Some people unfortunately have very little, to no awareness about what makes them happy in the long term, and live like a leaf in the wind, chasing instant gratification—instant pleasure (to distract themselves from the pain of their current reality). Other people are aware on some level, and therefore lead quite successful lives—and the definition of success that I am referencing here is living a life in which you experience lots of subjective pleasure, and the least amount of pain possible! If success is not that, then what is it?

What I am proposing, is that having absolute clarity of what causes you to feel pleasure, and absolute clarity of what causes you to feel pain, allows you to design your life in a way in which your goals, your values, and your beliefs are completely aligned, and will be congruently pulling you towards pleasure, instead of pulling you apart if there is a lack of congruency because of a lack of awareness!


If you’ve ever found it difficult to make a decision, or you have fallen victim to ‘self-sabotage,’ it is more than likely, for one of two main reasons:

1. You are unclear about your values hierarchy, i.e., what makes you most happy in life, and therefore making a decision becomes an internal torture. (When you are clear on what you value most, making most decisions becomes quite simple)

 or

2. You’ve got conflicting values. For example, what would happen if your highest 'moving away from' value was rejection, and your highest 'moving towards' value was business success? You're going to be tearing yourself apart, that's what! To achieve business success you have to be willing to risk rejection, it's part of the territory. But, because of your subconscious value hierarchy, you will never fully commit, and will wonder why you're not achieving the success you desire.

If we want to truly live our life on our terms, where we experience tons of pleasure and the least amount of pain possible, we need to be clear on what we value most. We do this by questioning ourselves, to find out what we value most in life. Not the material possession or the action—but the value—the emotion, or feeling, behind it.

When we make distinctions like this, a new world opens up to us. We have so many more options.

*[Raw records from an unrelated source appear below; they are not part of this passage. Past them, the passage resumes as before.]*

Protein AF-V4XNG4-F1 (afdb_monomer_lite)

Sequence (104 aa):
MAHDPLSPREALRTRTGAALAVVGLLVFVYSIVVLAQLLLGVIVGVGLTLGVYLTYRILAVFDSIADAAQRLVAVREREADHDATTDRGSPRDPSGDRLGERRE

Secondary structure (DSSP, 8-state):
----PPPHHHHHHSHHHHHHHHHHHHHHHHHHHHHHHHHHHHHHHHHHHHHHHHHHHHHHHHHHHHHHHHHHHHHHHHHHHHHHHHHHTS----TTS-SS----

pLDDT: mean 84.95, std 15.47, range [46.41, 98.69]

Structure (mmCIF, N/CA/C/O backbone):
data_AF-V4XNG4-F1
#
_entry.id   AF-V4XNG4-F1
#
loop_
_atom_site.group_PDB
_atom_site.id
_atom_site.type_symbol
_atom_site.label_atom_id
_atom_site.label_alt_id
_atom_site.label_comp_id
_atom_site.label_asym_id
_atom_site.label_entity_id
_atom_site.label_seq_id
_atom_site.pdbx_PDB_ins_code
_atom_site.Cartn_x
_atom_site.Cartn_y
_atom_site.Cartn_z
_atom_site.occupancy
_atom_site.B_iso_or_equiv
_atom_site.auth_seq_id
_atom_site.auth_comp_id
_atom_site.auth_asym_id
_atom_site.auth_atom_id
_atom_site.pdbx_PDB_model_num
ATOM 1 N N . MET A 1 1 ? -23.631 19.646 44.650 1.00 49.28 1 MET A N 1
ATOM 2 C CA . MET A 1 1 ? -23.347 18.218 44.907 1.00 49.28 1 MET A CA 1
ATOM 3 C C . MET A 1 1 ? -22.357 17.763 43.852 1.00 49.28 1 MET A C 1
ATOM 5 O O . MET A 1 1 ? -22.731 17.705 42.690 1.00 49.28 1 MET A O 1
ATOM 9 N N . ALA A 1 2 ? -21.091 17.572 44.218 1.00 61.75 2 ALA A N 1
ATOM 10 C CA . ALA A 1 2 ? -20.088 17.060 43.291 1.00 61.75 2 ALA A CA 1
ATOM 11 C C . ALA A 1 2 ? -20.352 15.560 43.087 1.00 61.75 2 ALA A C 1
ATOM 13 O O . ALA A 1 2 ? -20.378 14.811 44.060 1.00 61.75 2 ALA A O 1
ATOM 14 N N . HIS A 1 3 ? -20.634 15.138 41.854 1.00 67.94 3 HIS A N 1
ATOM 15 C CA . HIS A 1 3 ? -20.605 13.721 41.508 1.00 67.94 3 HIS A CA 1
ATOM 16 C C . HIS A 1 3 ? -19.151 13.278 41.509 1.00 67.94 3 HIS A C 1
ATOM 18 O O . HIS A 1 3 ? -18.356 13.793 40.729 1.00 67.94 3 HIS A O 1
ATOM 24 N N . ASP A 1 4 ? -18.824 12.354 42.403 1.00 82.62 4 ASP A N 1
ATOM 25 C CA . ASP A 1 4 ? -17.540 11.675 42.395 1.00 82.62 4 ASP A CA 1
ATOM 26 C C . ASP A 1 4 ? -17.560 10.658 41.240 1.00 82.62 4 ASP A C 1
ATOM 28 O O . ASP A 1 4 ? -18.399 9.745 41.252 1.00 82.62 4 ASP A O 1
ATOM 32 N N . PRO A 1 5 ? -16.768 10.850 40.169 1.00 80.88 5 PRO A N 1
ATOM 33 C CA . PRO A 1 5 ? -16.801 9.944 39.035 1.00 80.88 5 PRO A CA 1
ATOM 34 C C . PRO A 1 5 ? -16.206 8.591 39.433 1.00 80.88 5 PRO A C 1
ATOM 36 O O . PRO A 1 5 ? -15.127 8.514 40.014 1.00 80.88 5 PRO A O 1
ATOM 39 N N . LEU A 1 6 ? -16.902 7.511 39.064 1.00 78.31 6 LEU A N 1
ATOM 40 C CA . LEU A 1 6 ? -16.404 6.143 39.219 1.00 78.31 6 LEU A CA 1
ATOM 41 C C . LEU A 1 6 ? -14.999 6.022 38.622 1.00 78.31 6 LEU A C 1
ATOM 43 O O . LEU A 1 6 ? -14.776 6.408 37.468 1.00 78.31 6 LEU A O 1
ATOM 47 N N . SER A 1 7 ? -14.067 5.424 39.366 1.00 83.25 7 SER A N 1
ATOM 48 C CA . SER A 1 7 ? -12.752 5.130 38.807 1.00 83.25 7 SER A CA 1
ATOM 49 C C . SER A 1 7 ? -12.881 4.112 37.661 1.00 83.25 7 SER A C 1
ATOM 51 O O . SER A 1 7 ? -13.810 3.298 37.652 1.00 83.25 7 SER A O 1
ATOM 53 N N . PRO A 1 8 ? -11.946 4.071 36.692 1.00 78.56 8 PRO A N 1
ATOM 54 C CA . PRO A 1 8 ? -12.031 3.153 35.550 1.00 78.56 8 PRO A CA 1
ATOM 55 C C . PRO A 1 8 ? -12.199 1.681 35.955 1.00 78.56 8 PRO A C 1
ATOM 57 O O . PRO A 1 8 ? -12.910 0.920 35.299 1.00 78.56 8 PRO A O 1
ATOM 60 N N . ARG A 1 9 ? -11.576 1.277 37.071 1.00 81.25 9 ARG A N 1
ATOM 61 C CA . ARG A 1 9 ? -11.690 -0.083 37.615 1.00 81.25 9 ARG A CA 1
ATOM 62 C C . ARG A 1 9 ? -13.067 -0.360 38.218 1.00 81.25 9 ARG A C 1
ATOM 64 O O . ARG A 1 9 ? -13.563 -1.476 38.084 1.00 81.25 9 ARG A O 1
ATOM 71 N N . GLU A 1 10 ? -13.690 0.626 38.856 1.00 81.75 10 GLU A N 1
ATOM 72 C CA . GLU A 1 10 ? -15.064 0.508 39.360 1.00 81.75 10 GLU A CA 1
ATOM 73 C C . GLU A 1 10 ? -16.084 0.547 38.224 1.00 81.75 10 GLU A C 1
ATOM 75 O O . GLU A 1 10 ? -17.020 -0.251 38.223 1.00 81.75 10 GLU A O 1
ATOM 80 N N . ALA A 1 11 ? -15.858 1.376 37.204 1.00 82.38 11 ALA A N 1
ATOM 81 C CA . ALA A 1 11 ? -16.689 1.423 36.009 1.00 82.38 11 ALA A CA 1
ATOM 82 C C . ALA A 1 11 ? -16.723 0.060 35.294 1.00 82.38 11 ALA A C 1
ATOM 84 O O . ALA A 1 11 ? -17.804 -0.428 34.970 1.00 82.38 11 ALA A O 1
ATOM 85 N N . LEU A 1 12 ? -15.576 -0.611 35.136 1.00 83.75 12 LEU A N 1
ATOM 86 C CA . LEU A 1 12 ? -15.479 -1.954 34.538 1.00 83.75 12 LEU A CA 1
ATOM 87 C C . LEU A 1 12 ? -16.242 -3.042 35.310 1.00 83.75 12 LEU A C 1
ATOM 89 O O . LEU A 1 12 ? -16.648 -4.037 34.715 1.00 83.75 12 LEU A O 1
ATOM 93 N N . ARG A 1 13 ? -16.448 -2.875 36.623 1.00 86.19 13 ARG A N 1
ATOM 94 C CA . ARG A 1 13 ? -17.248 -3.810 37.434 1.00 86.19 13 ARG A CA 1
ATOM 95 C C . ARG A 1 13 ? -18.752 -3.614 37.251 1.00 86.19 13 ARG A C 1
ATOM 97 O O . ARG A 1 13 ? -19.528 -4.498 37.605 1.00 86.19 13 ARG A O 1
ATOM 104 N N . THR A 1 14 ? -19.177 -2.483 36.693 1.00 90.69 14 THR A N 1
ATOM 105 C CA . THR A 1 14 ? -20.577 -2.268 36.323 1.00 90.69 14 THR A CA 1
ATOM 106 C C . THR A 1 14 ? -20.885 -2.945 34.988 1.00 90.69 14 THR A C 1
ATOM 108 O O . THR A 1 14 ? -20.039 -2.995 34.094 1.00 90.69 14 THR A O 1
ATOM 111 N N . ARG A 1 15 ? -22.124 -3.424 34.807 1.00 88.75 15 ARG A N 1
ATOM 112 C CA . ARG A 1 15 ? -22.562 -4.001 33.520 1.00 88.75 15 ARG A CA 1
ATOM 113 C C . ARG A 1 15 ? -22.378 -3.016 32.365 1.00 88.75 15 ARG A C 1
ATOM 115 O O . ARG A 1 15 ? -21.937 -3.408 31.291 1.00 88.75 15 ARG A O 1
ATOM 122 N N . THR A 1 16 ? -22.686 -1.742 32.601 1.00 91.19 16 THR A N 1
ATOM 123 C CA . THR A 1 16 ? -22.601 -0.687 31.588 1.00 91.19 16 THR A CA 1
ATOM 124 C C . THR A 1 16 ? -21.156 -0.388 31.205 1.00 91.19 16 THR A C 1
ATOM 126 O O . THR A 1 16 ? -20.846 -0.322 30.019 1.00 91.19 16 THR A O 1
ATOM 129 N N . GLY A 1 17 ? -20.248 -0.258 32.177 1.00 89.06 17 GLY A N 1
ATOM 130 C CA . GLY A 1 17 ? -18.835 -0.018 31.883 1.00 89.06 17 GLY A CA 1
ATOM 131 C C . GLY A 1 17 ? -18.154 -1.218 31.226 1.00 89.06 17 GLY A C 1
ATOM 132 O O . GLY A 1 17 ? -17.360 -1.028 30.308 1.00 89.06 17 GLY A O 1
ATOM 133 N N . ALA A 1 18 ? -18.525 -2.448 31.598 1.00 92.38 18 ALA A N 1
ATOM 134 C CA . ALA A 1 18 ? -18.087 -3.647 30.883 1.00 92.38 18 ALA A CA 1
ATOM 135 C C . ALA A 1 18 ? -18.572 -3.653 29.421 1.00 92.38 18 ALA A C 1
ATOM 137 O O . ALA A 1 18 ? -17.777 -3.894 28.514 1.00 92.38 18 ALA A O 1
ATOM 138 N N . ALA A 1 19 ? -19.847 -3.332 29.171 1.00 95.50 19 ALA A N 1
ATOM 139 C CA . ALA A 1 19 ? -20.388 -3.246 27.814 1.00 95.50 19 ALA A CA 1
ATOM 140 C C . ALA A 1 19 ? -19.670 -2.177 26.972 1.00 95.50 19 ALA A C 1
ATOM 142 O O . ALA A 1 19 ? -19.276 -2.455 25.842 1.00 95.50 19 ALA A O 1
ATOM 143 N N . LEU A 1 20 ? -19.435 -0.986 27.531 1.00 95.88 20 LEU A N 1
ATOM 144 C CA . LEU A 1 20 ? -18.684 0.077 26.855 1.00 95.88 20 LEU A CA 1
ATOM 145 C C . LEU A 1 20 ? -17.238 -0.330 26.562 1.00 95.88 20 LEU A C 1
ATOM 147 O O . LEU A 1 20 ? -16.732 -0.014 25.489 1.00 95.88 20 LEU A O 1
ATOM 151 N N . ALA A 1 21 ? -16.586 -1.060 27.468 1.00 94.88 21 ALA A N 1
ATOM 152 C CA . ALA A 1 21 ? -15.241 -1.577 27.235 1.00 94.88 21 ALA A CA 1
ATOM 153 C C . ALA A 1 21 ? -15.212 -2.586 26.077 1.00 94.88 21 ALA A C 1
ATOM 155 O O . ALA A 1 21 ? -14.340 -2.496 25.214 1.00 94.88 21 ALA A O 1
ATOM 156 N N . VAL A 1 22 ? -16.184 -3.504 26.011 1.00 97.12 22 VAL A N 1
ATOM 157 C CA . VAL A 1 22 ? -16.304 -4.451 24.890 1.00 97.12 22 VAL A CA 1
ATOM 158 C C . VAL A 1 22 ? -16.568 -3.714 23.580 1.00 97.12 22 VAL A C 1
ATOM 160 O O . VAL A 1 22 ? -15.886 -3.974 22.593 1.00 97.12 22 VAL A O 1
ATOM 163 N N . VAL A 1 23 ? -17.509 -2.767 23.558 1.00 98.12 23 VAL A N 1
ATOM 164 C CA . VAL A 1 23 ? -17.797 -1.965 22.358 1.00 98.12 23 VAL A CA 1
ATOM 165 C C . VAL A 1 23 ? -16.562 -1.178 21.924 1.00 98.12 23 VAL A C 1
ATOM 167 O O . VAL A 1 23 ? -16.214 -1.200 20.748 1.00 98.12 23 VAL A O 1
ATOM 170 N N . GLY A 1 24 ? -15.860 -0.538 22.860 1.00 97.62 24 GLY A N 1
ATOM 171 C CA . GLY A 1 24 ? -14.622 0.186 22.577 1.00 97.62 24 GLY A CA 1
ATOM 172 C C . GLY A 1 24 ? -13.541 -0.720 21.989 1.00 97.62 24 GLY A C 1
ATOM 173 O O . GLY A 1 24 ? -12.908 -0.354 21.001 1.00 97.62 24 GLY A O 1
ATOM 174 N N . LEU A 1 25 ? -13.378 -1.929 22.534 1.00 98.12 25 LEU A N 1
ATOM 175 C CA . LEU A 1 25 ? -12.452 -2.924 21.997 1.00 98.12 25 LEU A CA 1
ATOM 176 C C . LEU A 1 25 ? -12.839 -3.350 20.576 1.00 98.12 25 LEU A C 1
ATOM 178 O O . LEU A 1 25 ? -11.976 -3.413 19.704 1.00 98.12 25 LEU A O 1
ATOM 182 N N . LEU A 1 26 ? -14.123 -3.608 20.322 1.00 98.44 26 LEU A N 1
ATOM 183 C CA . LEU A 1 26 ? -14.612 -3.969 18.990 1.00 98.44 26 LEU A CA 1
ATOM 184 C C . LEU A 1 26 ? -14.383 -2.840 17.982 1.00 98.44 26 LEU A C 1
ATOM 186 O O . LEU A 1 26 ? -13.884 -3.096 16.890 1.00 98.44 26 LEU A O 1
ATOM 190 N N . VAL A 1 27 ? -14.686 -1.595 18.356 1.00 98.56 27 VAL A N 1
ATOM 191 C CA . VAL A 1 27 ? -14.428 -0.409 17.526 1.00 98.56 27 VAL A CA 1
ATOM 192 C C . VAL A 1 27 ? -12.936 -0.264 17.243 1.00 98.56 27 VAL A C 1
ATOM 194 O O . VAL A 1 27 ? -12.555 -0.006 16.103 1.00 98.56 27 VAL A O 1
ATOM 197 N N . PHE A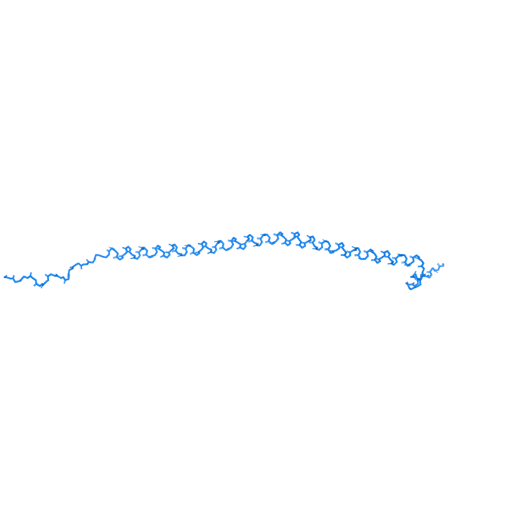 1 28 ? -12.080 -0.463 18.246 1.00 98.50 28 PHE A N 1
ATOM 198 C CA . PHE A 1 28 ? -10.632 -0.408 18.075 1.00 98.50 28 PHE A CA 1
ATOM 199 C C . PHE A 1 28 ? -10.131 -1.473 17.090 1.00 98.50 28 PHE A C 1
ATOM 201 O O . PHE A 1 28 ? -9.444 -1.142 16.124 1.00 98.50 28 PHE A O 1
ATOM 208 N N . VAL A 1 29 ? -10.534 -2.735 17.271 1.00 98.69 29 VAL A N 1
ATOM 209 C CA . VAL A 1 29 ? -10.180 -3.835 16.357 1.00 98.69 29 VAL A CA 1
ATOM 210 C C . VAL A 1 29 ? -10.693 -3.555 14.945 1.00 98.69 29 VAL A C 1
ATOM 212 O O . VAL A 1 29 ? -9.946 -3.686 13.977 1.00 98.69 29 VAL A O 1
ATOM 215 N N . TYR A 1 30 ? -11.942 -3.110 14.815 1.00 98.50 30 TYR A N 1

Why we do certain things or act a certain way becomes clear, as does the ability to understand why other people might make very different decisions to us. If you've ever struggled to understand yourself, or other people, herein lies the answer.

And the best part is this: This is just taking stock. Once we know why we do what we do, we can change certain values in our hierarchy consciously.

Can you envision the difference that can make in the direction, and the control we have, of our lives?

What would happen, for example, if a person whose number one 'towards value' was independence, decided to bring 'love and connection' up his hierarchy?

Would their life change?

Would it change a little or a lot?

This is the power that we all have, available to us at all times, if we expose ourselves to this level of meta-cognition.

Some people never do, because they associate more pain than pleasure to the small amount of effort and time required to learn these skills.

These same people are happy to expel plenty of effort and time in researching, and envisioning and deciding which flat-screen TV best complements their lounge-room.

I'm not saying which is 'right' or 'wrong.'

But I am saying that we all have a choice.